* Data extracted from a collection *
[Start of Attachment]

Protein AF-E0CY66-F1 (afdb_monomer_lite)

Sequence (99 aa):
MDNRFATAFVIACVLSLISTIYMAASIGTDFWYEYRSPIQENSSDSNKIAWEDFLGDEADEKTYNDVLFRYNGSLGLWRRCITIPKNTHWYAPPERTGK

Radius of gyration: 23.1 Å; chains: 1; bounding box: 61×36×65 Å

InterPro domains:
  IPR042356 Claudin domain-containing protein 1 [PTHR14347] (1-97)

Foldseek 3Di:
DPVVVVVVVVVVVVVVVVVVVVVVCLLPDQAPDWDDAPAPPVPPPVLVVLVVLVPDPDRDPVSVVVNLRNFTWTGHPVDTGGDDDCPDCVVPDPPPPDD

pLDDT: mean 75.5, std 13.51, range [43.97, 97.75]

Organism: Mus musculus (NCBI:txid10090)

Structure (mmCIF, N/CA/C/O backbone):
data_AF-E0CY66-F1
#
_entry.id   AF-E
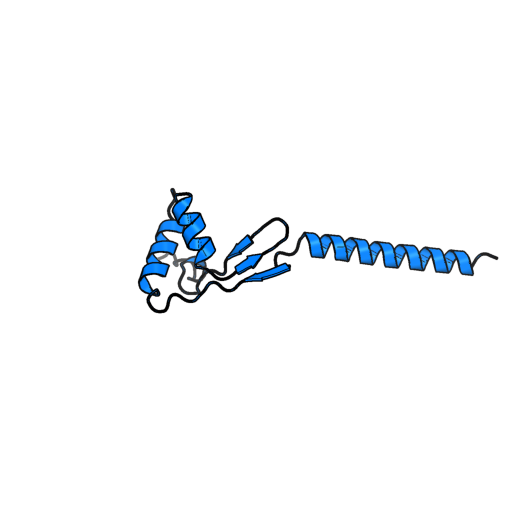0CY66-F1
#
loop_
_atom_site.group_PDB
_atom_site.id
_atom_site.type_symbol
_atom_site.label_atom_id
_atom_site.label_alt_id
_atom_site.label_comp_id
_atom_site.label_asym_id
_atom_site.label_entity_id
_atom_site.label_seq_id
_atom_site.pdbx_PDB_ins_code
_atom_site.Cartn_x
_atom_site.Cartn_y
_atom_site.Cartn_z
_atom_site.occupancy
_atom_site.B_iso_or_equiv
_atom_site.auth_seq_id
_atom_site.auth_comp_id
_atom_site.auth_asym_id
_atom_site.auth_atom_id
_atom_site.pdbx_PDB_model_num
ATOM 1 N N . MET A 1 1 ? 31.652 4.823 -31.185 1.00 56.75 1 MET A N 1
ATOM 2 C CA . MET A 1 1 ? 31.796 5.354 -29.812 1.00 56.75 1 MET A CA 1
ATOM 3 C C . MET A 1 1 ? 30.501 5.132 -29.019 1.00 56.75 1 MET A C 1
ATOM 5 O O . MET A 1 1 ? 30.199 5.925 -28.143 1.00 56.75 1 MET A O 1
ATOM 9 N N . ASP A 1 2 ? 29.773 4.032 -29.271 1.00 65.69 2 ASP A N 1
ATOM 10 C CA . ASP A 1 2 ? 28.313 3.994 -29.045 1.00 65.69 2 ASP A CA 1
ATOM 11 C C . ASP A 1 2 ? 27.878 2.908 -28.051 1.00 65.69 2 ASP A C 1
ATOM 13 O O . ASP A 1 2 ? 26.945 3.105 -27.279 1.00 65.69 2 ASP A O 1
ATOM 17 N N . ASN A 1 3 ? 28.619 1.797 -27.969 1.00 75.50 3 ASN A N 1
ATOM 18 C CA . ASN A 1 3 ? 28.263 0.680 -27.088 1.00 75.50 3 ASN A CA 1
ATOM 19 C C . ASN A 1 3 ? 28.368 1.047 -25.593 1.00 75.50 3 ASN A C 1
ATOM 21 O O . ASN A 1 3 ? 27.528 0.670 -24.788 1.00 75.50 3 ASN A O 1
ATOM 25 N N . ARG A 1 4 ? 29.363 1.862 -25.211 1.00 81.81 4 ARG A N 1
ATOM 26 C CA . ARG A 1 4 ? 29.540 2.286 -23.808 1.00 81.81 4 ARG A CA 1
ATOM 27 C C . ARG A 1 4 ? 28.401 3.176 -23.301 1.00 81.81 4 ARG A C 1
ATOM 29 O O . ARG A 1 4 ? 28.031 3.077 -22.137 1.00 81.81 4 ARG A O 1
ATOM 36 N N . PHE A 1 5 ? 27.848 4.027 -24.167 1.00 83.94 5 PHE A N 1
ATOM 37 C CA . PHE A 1 5 ? 26.732 4.905 -23.812 1.00 83.94 5 PHE A CA 1
ATOM 38 C C . PHE A 1 5 ? 25.414 4.136 -23.797 1.00 83.94 5 PHE A C 1
ATOM 40 O O . PHE A 1 5 ? 24.623 4.335 -22.881 1.00 83.94 5 PHE A O 1
ATOM 47 N N . ALA A 1 6 ? 25.221 3.210 -24.743 1.00 87.56 6 ALA A N 1
ATOM 48 C CA . ALA A 1 6 ? 24.078 2.303 -24.736 1.00 87.56 6 ALA A CA 1
ATOM 49 C C . ALA A 1 6 ? 24.024 1.484 -23.435 1.00 87.56 6 ALA A C 1
ATOM 51 O O . ALA A 1 6 ? 23.002 1.479 -22.752 1.00 87.56 6 ALA A O 1
ATOM 52 N N . THR A 1 7 ? 25.144 0.880 -23.026 1.00 89.69 7 THR A N 1
ATOM 53 C CA . THR A 1 7 ? 25.221 0.120 -21.770 1.00 89.69 7 THR A CA 1
ATOM 54 C C . THR A 1 7 ? 24.989 1.001 -20.542 1.00 89.69 7 THR A C 1
ATOM 56 O O . THR A 1 7 ? 24.228 0.618 -19.657 1.00 89.69 7 THR A O 1
ATOM 59 N N . ALA A 1 8 ? 25.584 2.198 -20.484 1.00 92.44 8 ALA A N 1
ATOM 60 C CA . ALA A 1 8 ? 25.371 3.124 -19.369 1.00 92.44 8 ALA A CA 1
ATOM 61 C C . ALA A 1 8 ? 23.901 3.556 -19.239 1.00 92.44 8 ALA A C 1
ATOM 63 O O . ALA A 1 8 ? 23.370 3.602 -18.131 1.00 92.44 8 ALA A O 1
ATOM 64 N N . PHE A 1 9 ? 23.231 
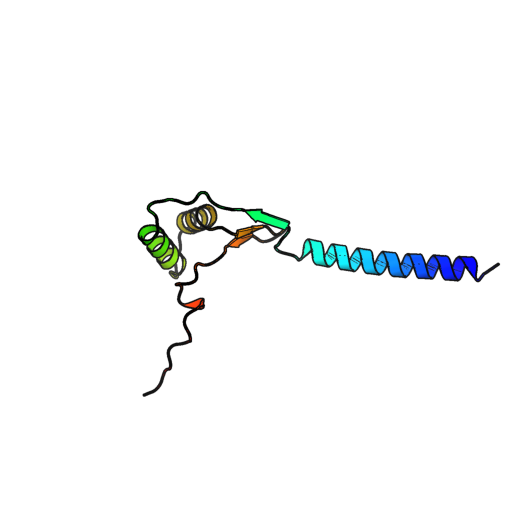3.821 -20.364 1.00 90.12 9 PHE A N 1
ATOM 65 C CA . PHE A 1 9 ? 21.814 4.178 -20.385 1.00 90.12 9 PHE A CA 1
ATOM 66 C C . PHE A 1 9 ? 20.931 3.030 -19.891 1.00 90.12 9 PHE A C 1
ATOM 68 O O . PHE A 1 9 ? 20.078 3.240 -19.034 1.00 90.12 9 PHE A O 1
ATOM 75 N N . VAL A 1 10 ? 21.177 1.804 -20.358 1.00 95.31 10 VAL A N 1
ATOM 76 C CA . VAL A 1 10 ? 20.428 0.622 -19.906 1.00 95.31 10 VAL A CA 1
ATOM 77 C C . VAL A 1 10 ? 20.596 0.413 -18.402 1.00 95.31 10 VAL A C 1
ATOM 79 O O . VAL A 1 10 ? 19.606 0.213 -17.701 1.00 95.31 10 VAL A O 1
ATOM 82 N N . ILE A 1 11 ? 21.825 0.523 -17.888 1.00 94.62 11 ILE A N 1
ATOM 83 C CA . ILE A 1 11 ? 22.091 0.411 -16.448 1.00 94.62 11 ILE A CA 1
ATOM 84 C C . ILE A 1 11 ? 21.337 1.501 -15.679 1.00 94.62 11 ILE A C 1
ATOM 86 O O . ILE A 1 11 ? 20.668 1.196 -14.693 1.00 94.62 11 ILE A O 1
ATOM 90 N N . ALA A 1 12 ? 21.391 2.752 -16.141 1.00 95.00 12 ALA A N 1
ATOM 91 C CA . ALA A 1 12 ? 20.678 3.857 -15.508 1.00 95.00 12 ALA A CA 1
ATOM 92 C C . ALA A 1 12 ? 19.156 3.633 -15.497 1.00 95.00 12 ALA A C 1
ATOM 94 O O . ALA A 1 12 ? 18.521 3.828 -14.462 1.00 95.00 12 ALA A O 1
ATOM 95 N N . CYS A 1 13 ? 18.574 3.164 -16.604 1.00 95.56 13 CYS A N 1
ATOM 96 C CA . CYS A 1 13 ? 17.150 2.839 -16.682 1.00 95.56 13 CYS A CA 1
ATOM 97 C C . CYS A 1 13 ? 16.763 1.721 -15.713 1.00 95.56 13 CYS A C 1
ATOM 99 O O . CYS A 1 13 ? 15.788 1.865 -14.979 1.00 95.56 13 CYS A O 1
ATOM 101 N N . VAL A 1 14 ? 17.529 0.630 -15.670 1.00 97.75 14 VAL A N 1
ATOM 102 C CA . VAL A 1 14 ? 17.251 -0.495 -14.767 1.00 97.75 14 VAL A CA 1
ATOM 103 C C . VAL A 1 14 ? 17.347 -0.053 -13.307 1.00 97.75 14 VAL A C 1
ATOM 105 O O . VAL A 1 14 ? 16.428 -0.309 -12.533 1.00 97.75 14 VAL A O 1
ATOM 108 N N . LEU A 1 15 ? 18.407 0.670 -12.933 1.00 96.81 15 LEU A N 1
ATOM 109 C CA . LEU A 1 15 ? 18.570 1.182 -11.570 1.00 96.81 15 LEU A CA 1
ATOM 110 C C . LEU A 1 15 ? 17.462 2.167 -11.190 1.00 96.81 15 LEU A C 1
ATOM 112 O O . LEU A 1 15 ? 16.941 2.097 -10.078 1.00 96.81 15 LEU A O 1
ATOM 116 N N . SER A 1 16 ? 17.067 3.046 -12.114 1.00 96.69 16 SER A N 1
ATOM 117 C CA . SER A 1 16 ? 15.957 3.972 -11.895 1.00 96.69 16 SER A CA 1
ATOM 118 C C . SER A 1 16 ? 14.649 3.220 -11.665 1.00 96.69 16 SER A C 1
ATOM 120 O O . SER A 1 16 ? 13.944 3.533 -10.714 1.00 96.69 16 SER A O 1
ATOM 122 N N . LEU A 1 17 ? 14.335 2.211 -12.485 1.00 97.19 17 LEU A N 1
ATOM 123 C CA . LEU A 1 17 ? 13.107 1.424 -12.348 1.00 97.19 17 LEU A CA 1
ATOM 124 C C . LEU A 1 17 ? 13.063 0.665 -11.019 1.00 97.19 17 LEU A C 1
ATOM 126 O O . LEU A 1 17 ? 12.059 0.728 -10.313 1.00 97.19 17 LEU A O 1
ATOM 130 N N . ILE A 1 18 ? 14.158 -0.002 -10.646 1.00 97.50 18 ILE A N 1
ATOM 131 C CA . ILE A 1 18 ? 14.262 -0.711 -9.363 1.00 97.50 18 ILE A CA 1
ATOM 132 C C . ILE A 1 18 ? 14.094 0.272 -8.200 1.00 97.50 18 ILE A C 1
ATOM 134 O O . ILE A 1 18 ? 13.334 -0.003 -7.274 1.00 97.50 18 ILE A O 1
ATOM 138 N N . SER A 1 19 ? 14.754 1.431 -8.265 1.00 97.06 19 SER A N 1
ATOM 139 C CA . SER A 1 19 ? 14.642 2.478 -7.245 1.00 97.06 19 SER A CA 1
ATOM 140 C C . SER A 1 19 ? 13.205 2.989 -7.107 1.00 97.06 19 SER A C 1
ATOM 142 O O . SER A 1 19 ? 12.684 3.071 -5.996 1.00 97.06 19 SER A O 1
ATOM 144 N N . THR A 1 20 ? 12.518 3.257 -8.222 1.00 96.56 20 THR A N 1
ATOM 145 C CA . THR A 1 20 ? 11.117 3.697 -8.207 1.00 96.56 20 THR A CA 1
ATOM 146 C C . THR A 1 20 ? 10.193 2.638 -7.611 1.00 96.56 20 THR A C 1
ATOM 148 O O . THR A 1 20 ? 9.352 2.974 -6.781 1.00 96.56 20 THR A O 1
ATOM 151 N N . ILE A 1 21 ? 10.361 1.363 -7.978 1.00 96.94 21 ILE A N 1
ATOM 152 C CA . ILE A 1 21 ? 9.567 0.262 -7.411 1.00 96.94 21 ILE A CA 1
ATOM 153 C C . ILE A 1 21 ? 9.818 0.147 -5.907 1.00 96.94 21 ILE A C 1
ATOM 155 O O . ILE A 1 21 ? 8.870 0.037 -5.132 1.00 96.94 21 ILE A O 1
ATOM 159 N N . TYR A 1 22 ? 11.080 0.217 -5.483 1.00 95.06 22 TYR A N 1
ATOM 160 C CA . TYR A 
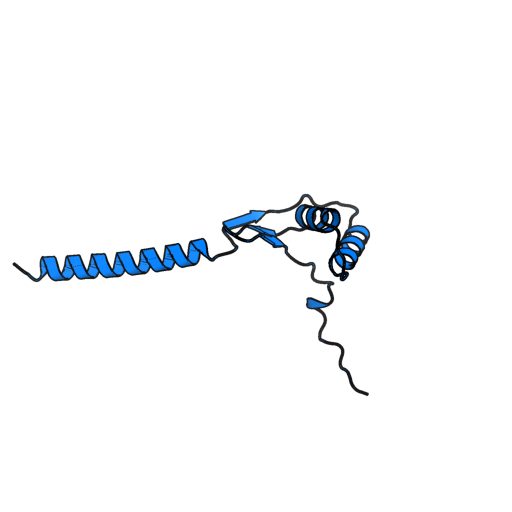1 22 ? 11.441 0.127 -4.073 1.00 95.06 22 TYR A CA 1
ATOM 161 C C . TYR A 1 22 ? 10.883 1.301 -3.260 1.00 95.06 22 TYR A C 1
ATOM 163 O O . TYR A 1 22 ? 10.361 1.101 -2.163 1.00 95.06 22 TYR A O 1
ATOM 171 N N . MET A 1 23 ? 10.929 2.518 -3.808 1.00 93.25 23 MET A N 1
ATOM 172 C CA . MET A 1 23 ? 10.326 3.698 -3.187 1.00 93.25 23 MET A CA 1
ATOM 173 C C . MET A 1 23 ? 8.807 3.574 -3.092 1.00 93.25 23 MET A C 1
ATOM 175 O O . MET A 1 23 ? 8.251 3.814 -2.025 1.00 93.25 23 MET A O 1
ATOM 179 N N . ALA A 1 24 ? 8.134 3.139 -4.158 1.00 93.00 24 ALA A N 1
ATOM 180 C CA . ALA A 1 24 ? 6.690 2.919 -4.139 1.00 93.00 24 ALA A CA 1
ATOM 181 C C . ALA A 1 24 ? 6.289 1.851 -3.105 1.00 93.00 24 ALA A C 1
ATOM 183 O O . ALA A 1 24 ? 5.363 2.066 -2.325 1.00 93.00 24 ALA A O 1
ATOM 184 N N . ALA A 1 25 ? 7.024 0.737 -3.045 1.00 91.19 25 ALA A N 1
ATOM 185 C CA . ALA A 1 25 ? 6.800 -0.320 -2.061 1.00 91.19 25 ALA A CA 1
ATOM 186 C C . ALA A 1 25 ? 7.053 0.164 -0.624 1.00 91.19 25 ALA A C 1
ATOM 188 O O . ALA A 1 25 ? 6.263 -0.131 0.269 1.00 91.19 25 ALA A O 1
ATOM 189 N N . SER A 1 26 ? 8.108 0.953 -0.405 1.00 88.69 26 SER A N 1
ATOM 190 C CA . SER A 1 26 ? 8.410 1.543 0.904 1.00 88.69 26 SER A CA 1
ATOM 191 C C . SER A 1 26 ? 7.311 2.513 1.334 1.00 88.69 26 SER A C 1
ATOM 193 O O . SER A 1 26 ? 6.840 2.453 2.456 1.00 88.69 26 SER A O 1
ATOM 195 N N . ILE A 1 27 ? 6.823 3.371 0.441 1.00 89.25 27 ILE A N 1
ATOM 196 C CA . ILE A 1 27 ? 5.732 4.307 0.747 1.00 89.25 27 ILE A CA 1
ATOM 197 C C . ILE A 1 27 ? 4.419 3.567 1.050 1.00 89.25 27 ILE A C 1
ATOM
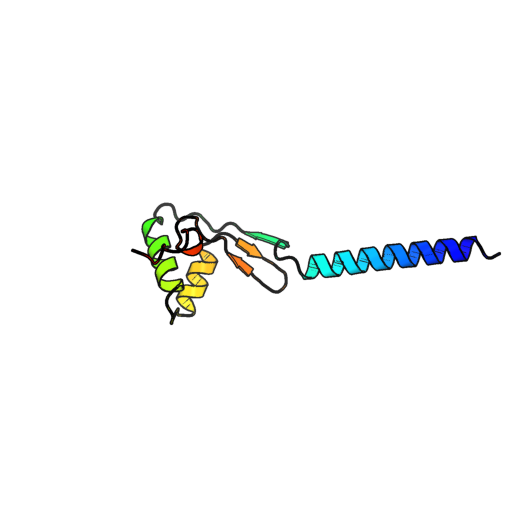 199 O O . ILE A 1 27 ? 3.645 4.029 1.886 1.00 89.25 27 ILE A O 1
ATOM 203 N N . GLY A 1 28 ? 4.164 2.441 0.377 1.00 87.25 28 GLY A N 1
ATOM 204 C CA . GLY A 1 28 ? 2.940 1.654 0.536 1.00 87.25 28 GLY A CA 1
ATOM 205 C C . GLY A 1 28 ? 2.947 0.649 1.690 1.00 87.25 28 GLY A C 1
ATOM 206 O O . GLY A 1 28 ? 1.886 0.126 2.014 1.00 87.25 28 GLY A O 1
ATOM 207 N N . THR A 1 29 ? 4.100 0.347 2.293 1.00 87.44 29 THR A N 1
ATOM 208 C CA . THR A 1 29 ? 4.177 -0.650 3.369 1.00 87.44 29 THR A CA 1
ATOM 209 C C . THR A 1 29 ? 3.725 -0.079 4.712 1.00 87.44 29 THR A C 1
ATOM 211 O O . THR A 1 29 ? 4.023 1.068 5.048 1.00 87.44 29 THR A O 1
ATOM 214 N N . ASP A 1 30 ? 3.064 -0.909 5.517 1.00 83.19 30 ASP A N 1
ATOM 215 C CA . ASP A 1 30 ? 2.620 -0.571 6.875 1.00 83.19 30 ASP A CA 1
ATOM 216 C C . ASP A 1 30 ? 3.642 -0.969 7.960 1.00 83.19 30 ASP A C 1
ATOM 218 O O . ASP A 1 30 ? 3.362 -0.885 9.155 1.00 83.19 30 ASP A O 1
ATOM 222 N N . PHE A 1 31 ? 4.835 -1.412 7.551 1.00 81.81 31 PHE A N 1
ATOM 223 C CA . PHE A 1 31 ? 5.885 -1.962 8.418 1.00 81.81 31 PHE A CA 1
ATOM 224 C C . PHE A 1 31 ? 7.083 -1.017 8.601 1.00 81.81 31 PHE A C 1
ATOM 226 O O . PHE A 1 31 ? 8.223 -1.471 8.682 1.00 81.81 31 PHE A O 1
ATOM 233 N N . TRP A 1 32 ? 6.860 0.300 8.652 1.00 84.25 32 TRP A N 1
ATOM 234 C CA . TRP A 1 32 ? 7.960 1.244 8.898 1.00 84.25 32 TRP A CA 1
ATOM 235 C C . TRP A 1 32 ? 8.484 1.141 10.326 1.00 84.25 32 TRP A C 1
ATOM 237 O O . TRP A 1 32 ? 9.686 1.262 10.560 1.00 84.25 32 TRP A O 1
ATOM 247 N N . TYR A 1 33 ? 7.581 0.934 11.283 1.00 83.38 33 TYR A N 1
ATOM 248 C CA . TYR A 1 33 ? 7.933 0.827 12.690 1.00 83.38 33 TYR A CA 1
ATOM 249 C C . TYR A 1 33 ? 6.947 -0.065 13.434 1.00 83.38 33 TYR A C 1
ATOM 251 O O . TYR A 1 33 ? 5.743 0.171 13.391 1.00 83.38 33 TYR A O 1
ATOM 259 N N . GLU A 1 34 ? 7.453 -1.066 14.147 1.00 84.00 34 GLU A N 1
ATOM 260 C CA . GLU A 1 34 ? 6.645 -1.864 15.064 1.00 84.00 34 GLU A CA 1
ATOM 261 C C . GLU A 1 34 ? 6.704 -1.234 16.455 1.00 84.00 34 GLU A C 1
ATOM 263 O O . GLU A 1 34 ? 7.785 -1.040 17.016 1.00 84.00 34 GLU A O 1
ATOM 268 N N . TYR A 1 35 ? 5.539 -0.906 17.009 1.00 81.00 35 TYR A N 1
ATOM 269 C CA . TYR A 1 35 ? 5.434 -0.370 18.357 1.00 81.00 35 TYR A CA 1
ATOM 270 C C . TYR A 1 35 ? 4.788 -1.394 19.284 1.00 81.00 35 TYR A C 1
ATOM 272 O O . TYR A 1 35 ? 3.825 -2.088 18.938 1.00 81.00 35 TYR A O 1
ATOM 280 N N . ARG A 1 36 ? 5.322 -1.455 20.503 1.00 75.25 36 ARG A N 1
ATOM 281 C CA . ARG A 1 36 ? 4.792 -2.285 21.578 1.00 75.25 36 ARG A CA 1
ATOM 282 C C . ARG A 1 36 ? 4.217 -1.379 22.651 1.00 75.25 36 ARG A C 1
ATOM 284 O O . ARG A 1 36 ? 4.941 -0.563 23.220 1.00 75.25 36 ARG A O 1
ATOM 291 N N . SER A 1 37 ? 2.918 -1.490 22.890 1.00 70.94 37 SER A N 1
ATOM 292 C CA . SER A 1 37 ? 2.272 -0.812 24.003 1.00 70.94 37 SER A CA 1
ATOM 293 C C . SER A 1 37 ? 2.710 -1.470 25.318 1.00 70.94 37 SER A C 1
ATOM 295 O O . SER A 1 37 ? 2.941 -2.685 25.362 1.00 70.94 37 SER A O 1
ATOM 297 N N . PRO A 1 38 ? 2.877 -0.693 26.402 1.00 66.94 38 PRO A N 1
ATOM 298 C CA . PRO A 1 38 ? 3.183 -1.260 27.707 1.00 66.94 38 PRO A CA 1
ATOM 299 C C . PRO A 1 38 ? 2.070 -2.230 28.119 1.00 66.94 38 PRO A C 1
ATOM 301 O O . PRO A 1 38 ? 0.884 -1.901 28.074 1.00 66.94 38 PRO A O 1
ATOM 304 N N . ILE A 1 39 ? 2.468 -3.445 28.496 1.00 56.41 39 ILE A N 1
ATOM 305 C CA . ILE A 1 39 ? 1.562 -4.519 28.904 1.00 56.41 39 ILE A CA 1
ATOM 306 C C . ILE A 1 39 ? 0.881 -4.082 30.204 1.00 56.41 39 ILE A C 1
ATOM 308 O O . ILE A 1 39 ? 1.537 -3.969 31.237 1.00 56.41 39 ILE A O 1
ATOM 312 N N . GLN A 1 40 ? -0.432 -3.834 30.178 1.00 55.56 40 GLN A N 1
ATOM 313 C CA . GLN A 1 40 ? -1.194 -3.728 31.422 1.00 55.56 40 GLN A CA 1
ATOM 314 C C . GLN A 1 40 ? -1.314 -5.129 32.031 1.00 55.56 40 GLN A C 1
ATOM 316 O O . GLN A 1 40 ? -2.067 -5.967 31.534 1.00 55.56 40 GLN A O 1
ATOM 321 N N . GLU A 1 41 ? -0.593 -5.383 33.120 1.00 50.06 41 GLU A N 1
ATOM 322 C CA . GLU A 1 41 ? -0.512 -6.697 33.776 1.00 50.06 41 GLU A CA 1
ATOM 323 C C . GLU A 1 41 ? -1.853 -7.211 34.354 1.00 50.06 41 GLU A C 1
ATOM 325 O O . GLU A 1 41 ? -1.971 -8.392 34.651 1.00 50.06 41 GLU A O 1
ATOM 330 N N . ASN A 1 42 ? -2.899 -6.372 34.416 1.00 50.00 42 ASN A N 1
ATOM 331 C CA . ASN A 1 42 ? -4.234 -6.716 34.940 1.00 50.00 42 ASN A CA 1
ATOM 332 C C . ASN A 1 42 ? -5.357 -6.733 33.873 1.00 50.00 42 ASN A C 1
ATOM 334 O O . ASN A 1 42 ? -6.534 -6.657 34.217 1.00 50.00 42 ASN A O 1
ATOM 338 N N . SER A 1 43 ? -5.024 -6.766 32.576 1.00 51.41 43 SER A N 1
ATOM 339 C CA . SER A 1 43 ? -5.935 -6.308 31.509 1.00 51.41 43 SER A CA 1
ATOM 340 C C . SER A 1 43 ? -6.615 -7.369 30.639 1.00 51.41 43 SER A C 1
ATOM 342 O O . SER A 1 43 ? -7.181 -7.016 29.608 1.00 51.41 43 SER A O 1
ATOM 344 N N . SER A 1 44 ? -6.599 -8.660 30.984 1.00 57.22 44 SER A N 1
ATOM 345 C CA . SER A 1 44 ? -7.234 -9.671 30.112 1.00 57.22 44 SER A CA 1
ATOM 346 C C . SER A 1 44 ? -8.733 -9.422 29.907 1.00 57.22 44 SER A C 1
ATOM 348 O O . SER A 1 44 ? -9.223 -9.564 28.786 1.00 57.22 44 SER A O 1
ATOM 350 N N . ASP A 1 45 ? -9.434 -9.000 30.962 1.00 54.84 45 ASP A N 1
ATOM 351 C CA . ASP A 1 45 ? -10.880 -8.768 30.923 1.00 54.84 45 ASP A CA 1
ATOM 352 C C . ASP A 1 45 ? -11.219 -7.343 30.465 1.00 54.84 45 ASP A C 1
ATOM 354 O O . ASP A 1 45 ? -12.110 -7.158 29.640 1.00 54.84 45 ASP A O 1
ATOM 358 N N . SER A 1 46 ? -10.455 -6.331 30.893 1.00 56.16 46 SER A N 1
ATOM 359 C CA . SER A 1 46 ? -10.659 -4.940 30.456 1.00 56.16 46 SER A CA 1
ATOM 360 C C . SER A 1 46 ? -10.305 -4.710 28.983 1.00 56.16 46 SER A C 1
ATOM 362 O O . SER A 1 46 ? -10.945 -3.891 28.325 1.00 56.16 46 SER A O 1
ATOM 364 N N . ASN A 1 47 ? -9.335 -5.449 28.434 1.00 60.88 47 ASN A N 1
ATOM 365 C CA . ASN A 1 47 ? -9.019 -5.400 27.005 1.00 60.88 47 ASN A CA 1
ATOM 366 C C . ASN A 1 47 ? -10.110 -6.056 26.157 1.00 60.88 47 ASN A C 1
ATOM 368 O O . ASN A 1 47 ? -10.401 -5.562 25.072 1.00 60.88 47 ASN A O 1
ATOM 372 N N . LYS A 1 48 ? -10.730 -7.146 26.632 1.00 62.81 48 LYS A N 1
ATOM 373 C CA . LYS A 1 48 ? -11.873 -7.757 25.937 1.00 62.81 48 LYS A CA 1
ATOM 374 C C . LYS A 1 48 ? -13.045 -6.787 25.834 1.00 62.81 48 LYS A C 1
ATOM 376 O O . LYS A 1 48 ? -13.544 -6.587 24.736 1.00 62.81 48 LYS A O 1
ATOM 381 N N . ILE A 1 49 ? -13.393 -6.139 26.945 1.00 60.66 49 ILE A N 1
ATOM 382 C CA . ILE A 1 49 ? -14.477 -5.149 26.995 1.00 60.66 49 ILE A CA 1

[End of Attachment]

* Exercise brief *
Only one stretch of the data above is needed. Restate it word for word, from the line containing "ATOM 354 O O" through the line containing "ATOM 374 C C", both ends included.

* Exercise solution *
ATOM 354 O O . ASP A 1 45 ? -12.110 -7.158 29.640 1.00 54.84 45 ASP A O 1
ATOM 358 N N . SER A 1 46 ? -10.455 -6.331 30.893 1.00 56.16 46 SER A N 1
ATOM 359 C CA . SER A 1 46 ? -10.659 -4.940 30.456 1.00 56.16 46 SER A CA 1
ATOM 360 C C . SER A 1 46 ? -10.305 -4.710 28.983 1.00 56.16 46 SER A C 1
ATOM 362 O O . SER A 1 46 ? -10.945 -3.891 28.325 1.00 56.16 46 SER A O 1
ATOM 364 N N . ASN A 1 47 ? -9.335 -5.449 28.434 1.00 60.88 47 ASN A N 1
ATOM 365 C CA . ASN A 1 47 ? -9.019 -5.400 27.005 1.00 60.88 47 ASN A CA 1
ATOM 366 C C . ASN A 1 47 ? -10.110 -6.056 26.157 1.00 60.88 47 ASN A C 1
ATOM 368 O O . ASN A 1 47 ? -10.401 -5.562 25.072 1.00 60.88 47 ASN A O 1
ATOM 372 N N . LYS A 1 48 ? -10.730 -7.146 26.632 1.00 62.81 48 LYS A N 1
ATOM 373 C CA . LYS A 1 48 ? -11.873 -7.757 25.937 1.00 62.81 48 LYS A CA 1
ATOM 374 C C . LYS A 1 48 ? -13.045 -6.787 25.834 1.00 62.81 48 LYS A C 1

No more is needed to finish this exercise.